What we’ve been reading: February

Our society members are university students and therefore, do a lot of reading!

Here are some of the most interesting things we’ve read and shared for the month of February (which was quite a bookish month). You can see January’s picks here.

Iowa Caucus vote
Results via Google.

Like many of us looking nervously across the pond at the prospect of an electoral run by someone with worse hair than Boris Johnson, Adam posted New Scientist’s article about¬†how Ted Cruz won the Iowa caucus using Facebook data driven microtargeting, borrowing techniques from President Obama’s reelection strategy.

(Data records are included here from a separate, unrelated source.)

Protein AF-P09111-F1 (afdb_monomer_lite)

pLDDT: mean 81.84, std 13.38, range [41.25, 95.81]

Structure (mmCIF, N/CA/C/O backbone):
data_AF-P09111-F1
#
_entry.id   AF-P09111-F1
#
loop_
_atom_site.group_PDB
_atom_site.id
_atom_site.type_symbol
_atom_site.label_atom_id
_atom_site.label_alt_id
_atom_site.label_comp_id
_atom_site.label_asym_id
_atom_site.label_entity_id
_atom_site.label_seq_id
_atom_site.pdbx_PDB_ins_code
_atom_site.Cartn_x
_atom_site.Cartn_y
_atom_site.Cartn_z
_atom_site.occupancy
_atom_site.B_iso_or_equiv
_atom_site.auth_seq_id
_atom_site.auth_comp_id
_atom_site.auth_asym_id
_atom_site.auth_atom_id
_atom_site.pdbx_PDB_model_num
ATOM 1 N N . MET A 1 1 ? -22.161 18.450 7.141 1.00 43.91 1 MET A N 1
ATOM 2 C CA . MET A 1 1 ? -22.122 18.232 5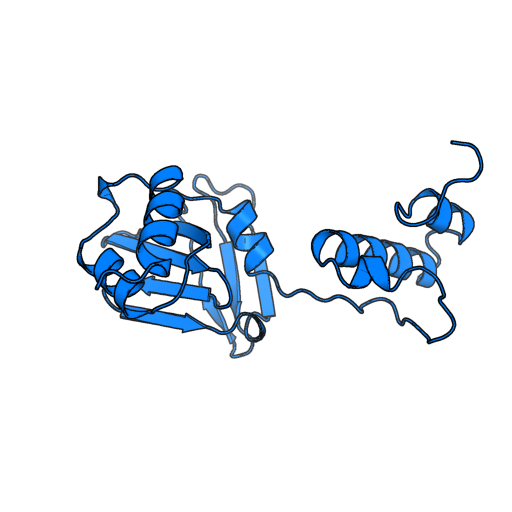.680 1.00 43.91 1 MET A CA 1
ATOM 3 C C . MET A 1 1 ? -21.113 17.125 5.455 1.00 43.91 1 MET A C 1
ATOM 5 O O . MET A 1 1 ? -19.987 17.305 5.888 1.00 43.91 1 MET A O 1
ATOM 9 N N . SER A 1 2 ? -21.523 15.973 4.916 1.00 54.25 2 SER A N 1
ATOM 10 C CA . SER A 1 2 ? -20.586 14.876 4.631 1.00 54.25 2 SER A CA 1
ATOM 11 C C . SER A 1 2 ? -19.553 15.371 3.621 1.00 54.25 2 SER A C 1
ATOM 13 O O . SER A 1 2 ? -19.925 15.928 2.586 1.00 54.25 2 SER A O 1
ATOM 15 N N . ASN A 1 3 ? -18.272 15.236 3.957 1.00 67.56 3 ASN A N 1
ATOM 16 C CA . ASN A 1 3 ? -17.182 15.660 3.095 1.00 67.56 3 ASN A CA 1
ATOM 17 C C . ASN A 1 3 ? -17.199 14.806 1.813 1.00 67.56 3 ASN A C 1
ATOM 19 O O . ASN A 1 3 ? -17.250 13.580 1.893 1.00 67.56 3 ASN A O 1
ATOM 23 N N . SER A 1 4 ? -17.186 15.415 0.620 1.00 77.00 4 SER A N 1
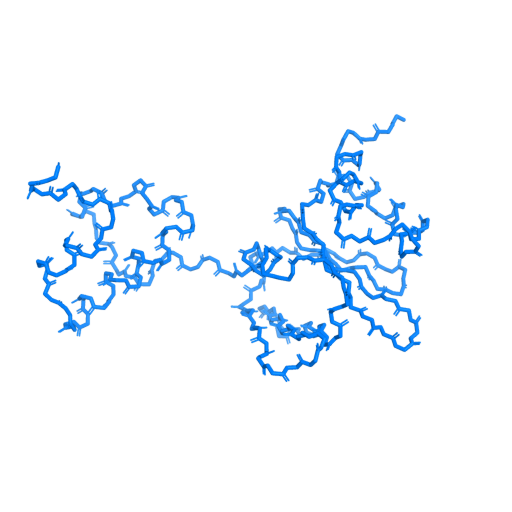ATOM 24 C CA . SER A 1 4 ? -17.274 14.643 -0.637 1.00 77.00 4 SER A CA 1
ATOM 25 C C . SER A 1 4 ? -16.124 13.635 -0.780 1.00 77.00 4 SER A C 1
ATOM 27 O O . SER A 1 4 ? -16.311 12.541 -1.314 1.00 77.00 4 SER A O 1
ATOM 29 N N . ASN A 1 5 ? -14.962 13.965 -0.203 1.00 81.06 5 ASN A N 1
ATOM 30 C CA . ASN A 1 5 ? -13.795 13.091 -0.149 1.00 81.06 5 ASN A CA 1
ATOM 31 C C . ASN A 1 5 ? -14.064 11.819 0.664 1.00 81.06 5 ASN A C 1
ATOM 33 O O . ASN A 1 5 ? -13.615 10.741 0.271 1.00 81.06 5 ASN A O 1
ATOM 37 N N . TYR A 1 6 ? -14.837 11.918 1.747 1.00 82.81 6 TYR A N 1
ATOM 38 C CA . TYR A 1 6 ? -15.160 10.785 2.610 1.00 82.81 6 TYR A CA 1
ATOM 39 C C . TYR A 1 6 ? -15.999 9.734 1.880 1.00 82.81 6 TYR A C 1
ATOM 41 O O . TYR A 1 6 ? -15.635 8.562 1.879 1.00 82.81 6 TYR A O 1
ATOM 49 N N . GLN A 1 7 ? -17.067 10.142 1.185 1.00 85.69 7 GLN A N 1
ATOM 50 C CA . GLN A 1 7 ? -17.933 9.198 0.460 1.00 85.69 7 GLN A CA 1
ATOM 51 C C . GLN A 1 7 ? -17.157 8.411 -0.599 1.00 85.69 7 GLN A C 1
ATOM 53 O O . GLN A 1 7 ? -17.241 7.186 -0.663 1.00 85.69 7 GLN A O 1
ATOM 58 N N . VAL A 1 8 ? -16.322 9.103 -1.377 1.00 83.88 8 VAL A N 1
ATOM 59 C CA . VAL A 1 8 ? -15.500 8.461 -2.409 1.00 83.88 8 VAL A CA 1
ATOM 60 C C . VAL A 1 8 ? -14.441 7.537 -1.802 1.00 83.88 8 VAL A C 1
ATOM 62 O O . VAL A 1 8 ? -14.135 6.490 -2.376 1.00 83.88 8 VAL A O 1
ATOM 65 N N . SER A 1 9 ? -13.883 7.903 -0.645 1.00 84.06 9 SER A N 1
ATOM 66 C CA . SER A 1 9 ? -12.965 7.039 0.107 1.00 84.06 9 SER A CA 1
ATOM 67 C C . SER A 1 9 ? -13.669 5.758 0.545 1.00 84.06 9 SER A C 1
ATOM 69 O O . SER A 1 9 ? -13.157 4.664 0.320 1.00 84.06 9 SER A O 1
ATOM 71 N N . LEU A 1 10 ? -14.880 5.884 1.093 1.00 87.94 10 LEU A N 1
ATOM 72 C CA . LEU A 1 10 ? -15.677 4.763 1.578 1.00 87.94 10 LEU A CA 1
ATOM 73 C C . LEU A 1 10 ? -16.008 3.769 0.462 1.00 87.94 10 LEU A C 1
ATOM 75 O O . LEU A 1 10 ? -15.823 2.567 0.629 1.00 87.94 10 LEU A O 1
ATOM 79 N N . GLU A 1 11 ? -16.458 4.267 -0.693 1.00 87.50 11 GLU A N 1
ATOM 80 C CA . GLU A 1 11 ? -16.774 3.433 -1.857 1.00 87.50 11 GLU A CA 1
ATOM 81 C C . GLU A 1 11 ? -15.561 2.651 -2.365 1.00 87.50 11 GLU A C 1
ATOM 83 O O . GLU A 1 11 ? -15.704 1.532 -2.857 1.00 87.50 11 GLU A O 1
ATOM 88 N N . ARG A 1 12 ? -14.360 3.231 -2.278 1.00 85.38 12 ARG A N 1
ATOM 89 C CA . ARG A 1 12 ? -13.116 2.563 -2.680 1.00 85.38 12 ARG A CA 1
ATOM 90 C C . ARG A 1 12 ? -12.681 1.528 -1.656 1.00 85.38 12 ARG A C 1
ATOM 92 O O . ARG A 1 12 ? -12.373 0.405 -2.037 1.00 85.38 12 ARG A O 1
ATOM 99 N N . ILE A 1 13 ? -12.706 1.887 -0.376 1.00 89.31 13 ILE A N 1
ATOM 100 C CA . ILE A 1 13 ? -12.306 1.005 0.724 1.00 89.31 13 ILE A CA 1
ATOM 101 C C . ILE A 1 13 ? -13.216 -0.226 0.779 1.00 89.31 13 ILE A C 1
ATOM 103 O O . ILE A 1 13 ? -12.718 -1.347 0.794 1.00 89.31 13 ILE A O 1
ATOM 107 N N . LYS A 1 14 ? -14.540 -0.045 0.694 1.00 89.50 14 LYS A N 1
ATOM 108 C CA . LYS A 1 14 ? -15.517 -1.148 0.732 1.00 89.50 14 LYS A CA 1
ATOM 109 C C . LYS A 1 14 ? -15.396 -2.145 -0.425 1.00 89.50 14 LYS A C 1
ATOM 111 O O . LYS A 1 14 ? -15.935 -3.242 -0.337 1.00 89.50 14 LYS A O 1
ATOM 116 N N . LYS A 1 15 ? -14.702 -1.794 -1.514 1.00 88.94 15 LYS A N 1
ATOM 117 C CA . LYS A 1 15 ? -14.426 -2.736 -2.615 1.00 88.94 15 LYS A CA 1
ATOM 118 C C . LYS A 1 15 ? -13.334 -3.746 -2.279 1.00 88.94 15 LYS A C 1
ATOM 120 O O . LYS A 1 15 ? -13.247 -4.763 -2.958 1.00 88.94 15 LYS A O 1
ATOM 125 N N . VAL A 1 16 ? -12.480 -3.443 -1.304 1.00 89.94 16 VAL A N 1
ATOM 126 C CA . VAL A 1 16 ? -11.258 -4.215 -1.024 1.00 89.94 16 VAL A CA 1
ATOM 127 C C . VAL A 1 16 ? -11.127 -4.628 0.444 1.00 89.94 16 VAL A C 1
ATOM 129 O O . VAL A 1 16 ? -10.331 -5.512 0.750 1.00 89.94 16 VAL A O 1
ATOM 132 N N . VAL A 1 17 ? -11.918 -4.031 1.340 1.00 91.88 17 VAL A N 1
ATOM 133 C CA . VAL A 1 17 ? -11.996 -4.370 2.766 1.00 91.88 17 VAL A CA 1
ATOM 134 C C . VAL A 1 17 ? -13.454 -4.673 3.144 1.00 91.88 17 VAL A C 1
ATOM 136 O O . VAL A 1 17 ? -14.328 -3.851 2.851 1.00 91.88 17 VAL A O 1
ATOM 139 N N . PRO A 1 18 ? -13.735 -5.816 3.800 1.00 91.44 18 PRO A N 1
ATOM 140 C CA . PRO A 1 18 ? -15.058 -6.140 4.331 1.00 91.44 18 PRO A CA 1
ATOM 141 C C . PRO A 1 18 ? -15.576 -5.085 5.312 1.00 91.44 18 PRO A C 1
ATOM 143 O O . PRO A 1 18 ? -14.818 -4.563 6.129 1.00 91.44 18 PRO A O 1
ATOM 146 N N . GLU A 1 19 ? -16.886 -4.823 5.294 1.00 89.88 19 GLU A N 1
ATOM 147 C CA . GLU A 1 19 ? -17.510 -3.838 6.193 1.00 89.88 19 GLU A CA 1
ATOM 148 C C . GLU A 1 19 ? -17.307 -4.163 7.679 1.00 89.88 19 GLU A C 1
ATOM 150 O O . GLU A 1 19 ? -17.210 -3.251 8.492 1.00 89.88 19 GLU A O 1
ATOM 155 N N . GLU A 1 20 ? -17.172 -5.444 8.025 1.00 90.56 20 GLU A N 1
ATOM 156 C CA . GLU A 1 20 ? -16.936 -5.924 9.394 1.00 90.56 20 GLU A CA 1
ATOM 157 C C . GLU A 1 20 ? -15.631 -5.392 10.007 1.00 90.56 20 GLU A C 1
ATOM 159 O O . GLU A 1 20 ? -15.519 -5.289 11.227 1.00 90.56 20 GLU A O 1
ATOM 164 N N . LEU A 1 21 ? -14.653 -5.029 9.171 1.00 91.06 21 LEU A N 1
ATOM 165 C CA . LEU A 1 21 ? -13.386 -4.449 9.616 1.00 91.06 21 LEU A CA 1
ATOM 166 C C . LEU A 1 21 ? -13.442 -2.916 9.690 1.00 91.06 21 LEU A C 1
ATOM 168 O O . LEU A 1 21 ? -12.554 -2.287 10.254 1.00 91.06 21 LEU A O 1
ATOM 172 N N . LEU A 1 22 ? -14.481 -2.276 9.152 1.00 91.31 22 LEU A N 1
ATOM 173 C CA . LEU A 1 22 ? -14.594 -0.819 9.133 1.00 91.31 22 LEU A CA 1
ATOM 174 C C . LEU A 1 22 ? -15.235 -0.315 10.428 1.00 91.31 22 LEU A C 1
ATOM 176 O O . LEU A 1 22 ? -16.446 -0.115 10.517 1.00 91.31 22 LEU A O 1
ATOM 180 N N . THR A 1 23 ? -14.411 -0.096 11.450 1.00 91.50 23 THR A N 1
ATOM 181 C CA . THR A 1 23 ? -14.884 0.419 12.740 1.00 91.50 23 THR A CA 1
ATOM 182 C C . THR A 1 23 ? -15.349 1.872 12.632 1.00 91.50 23 THR A C 1
ATOM 184 O O . THR A 1 23 ? -14.809 2.667 11.861 1.00 91.50 23 THR A O 1
ATOM 187 N N . ASN A 1 24 ? -16.314 2.267 13.469 1.00 91.19 24 ASN A N 1
ATOM 188 C CA . ASN A 1 24 ? -16.772 3.662 13.536 1.00 91.19 24 ASN A CA 1
ATOM 189 C C . ASN A 1 24 ? -15.624 4.643 13.827 1.00 91.19 24 ASN A C 1
ATOM 191 O O . ASN A 1 24 ? -15.644 5.768 13.336 1.00 91.19 24 ASN A O 1
ATOM 195 N N . ALA A 1 25 ? -14.626 4.213 14.603 1.00 92.69 25 ALA A N 1
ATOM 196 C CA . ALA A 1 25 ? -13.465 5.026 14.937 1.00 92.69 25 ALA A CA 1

Often hailed as the future of campaigning, microtargeting campaigns still have significant hurdles to overcome, such as boors with a proverbial megaphone and no concept of the phrase ‘bad press’.


Analytics Vidhya header
Graphic header, from Analyticsvidhya.com.

Myrian posted an article from Analytics Vidhya by Kunal Jain, who made a great graphic summarising 20 lessons a data scientist needs to master. Jain learnt these over a space of 10 years so do not think you need to grasp these over the summer, but particularly interesting is their division into two categories: data science is only half the battle, but non technical lessons such as knowing your business and remembering to practice your techniques and learn new ones as they emerge.


Taxi pickups and drop offs, Todd Schneider
Todd Schneider’s map of Pickups and Dropoffs in New York.

Matt posted Todd Schneider’s wonderfully detailed investigation into Uber usage in New York. Schneider examines the different subcultures of the city and gathers insight on their lives simply though this single aspect (taxi rides), such as most bankers getting to work between 7 and 8am, and understanding whether or not that chase in Die Hard with a Vengeance was really such a nightmare. Schneider’s other work with big data sets include a diverse range of subject from mortgages to marriages to gambling, all presented in a clear and often humorous way that carries even newcomers to data right through to the end of analyses.


Earth Weather Map
Current wind conditions at 500 hPa, or roughly 5,000 km altitude.

Lastly, Louisa posted a link to a real time interactive weather map of Earth, created by Cameron Beccario. Beccario’s map is one of the most impressive weather visualisations available online, knitting together a vast array of data sources (e.g. NASA’s Goddard centre data on chemicals and particulates; NOAA data on global weather) and presenting them as a mesmerising map with many filters allowing you to change altitude or focus, such as wind speed, ocean currents, particulate density or even the type of map projection to use.


Performing Data Visualisation on Cycling Data

One of our more learned members on all things cycling and data science, Matt Whittle (Twitter, WordPress), presented a working seminar/tutorial on mapping data using R QGIS and JS. Matt’s project is to measure the cycling rates in various counties around the UK, and identify cycling hot spots in contrast to air pollution levels. Matt’s project has also garnered interest from Parliament, so our event was like a little preview (or maybe a practice run).

During the session Matt guided members through the process of creating an interactive map using R, QGIS and JS from the initial setting up of site structures, through to creating the map itself. It’s based on work he did for Road Safety Week, who are switching some of their focus to the air pollution caused by congested roads, and not just the singing hedgehogs who are surely a fixture in most British kids’ memories from the last thirty years. Many of our members are familiar with R but not so much QGIS so it was an interesting experience all round to use some specific data mapping software.

The Herd Digital Jobs Fair, Leeds

HERD flyerHerd are a technology focused recruitment agency who held their first digital jobs fair in the cake tin the First Direct Arena, which several members of data soc put a look-in to. It seemed quite busy around the halls, showing a good turn out from people both from Leeds University and Leeds Beckett, the latter of which sponsored the event. There were interesting talks on personal branding from Google and how to optimise the web presence when starting up one’s own business. Amongst others, companies featuring at the event included Call Credit, Sky, Plus Net, Unilver and William Hill. While data soc members found it interesting, it seemed quite heavily weighted towards the developers cross section of digital jobs, and so it would be nice next year if they could have a few more stands/companies interested in data scientists and analysts.

Big Data Surveillance: Snowden, Everyday Practices and the Digital Future

Leeds University School of Law hosted Professor David Lyon for its annual CCJS lecture, which several members of the Data Science Society were pleased to be able to attend. Professor Lyon is a pioneering figure in the study of surveillance and his lecture centred on how the rise of Big Data has affected the practice of surveillance by various authorities, most notably by the NSA whose activities were revealed by Edward Snowden, and how its development will continue to change surveillance practices.

A sociologist by background, Professor Lyon’s perspectives were particularly helpful to data soc members whose interests in public policy and health often intersect questions about privacy and decision making, as well as the nature of making predictions from aggregated data sets.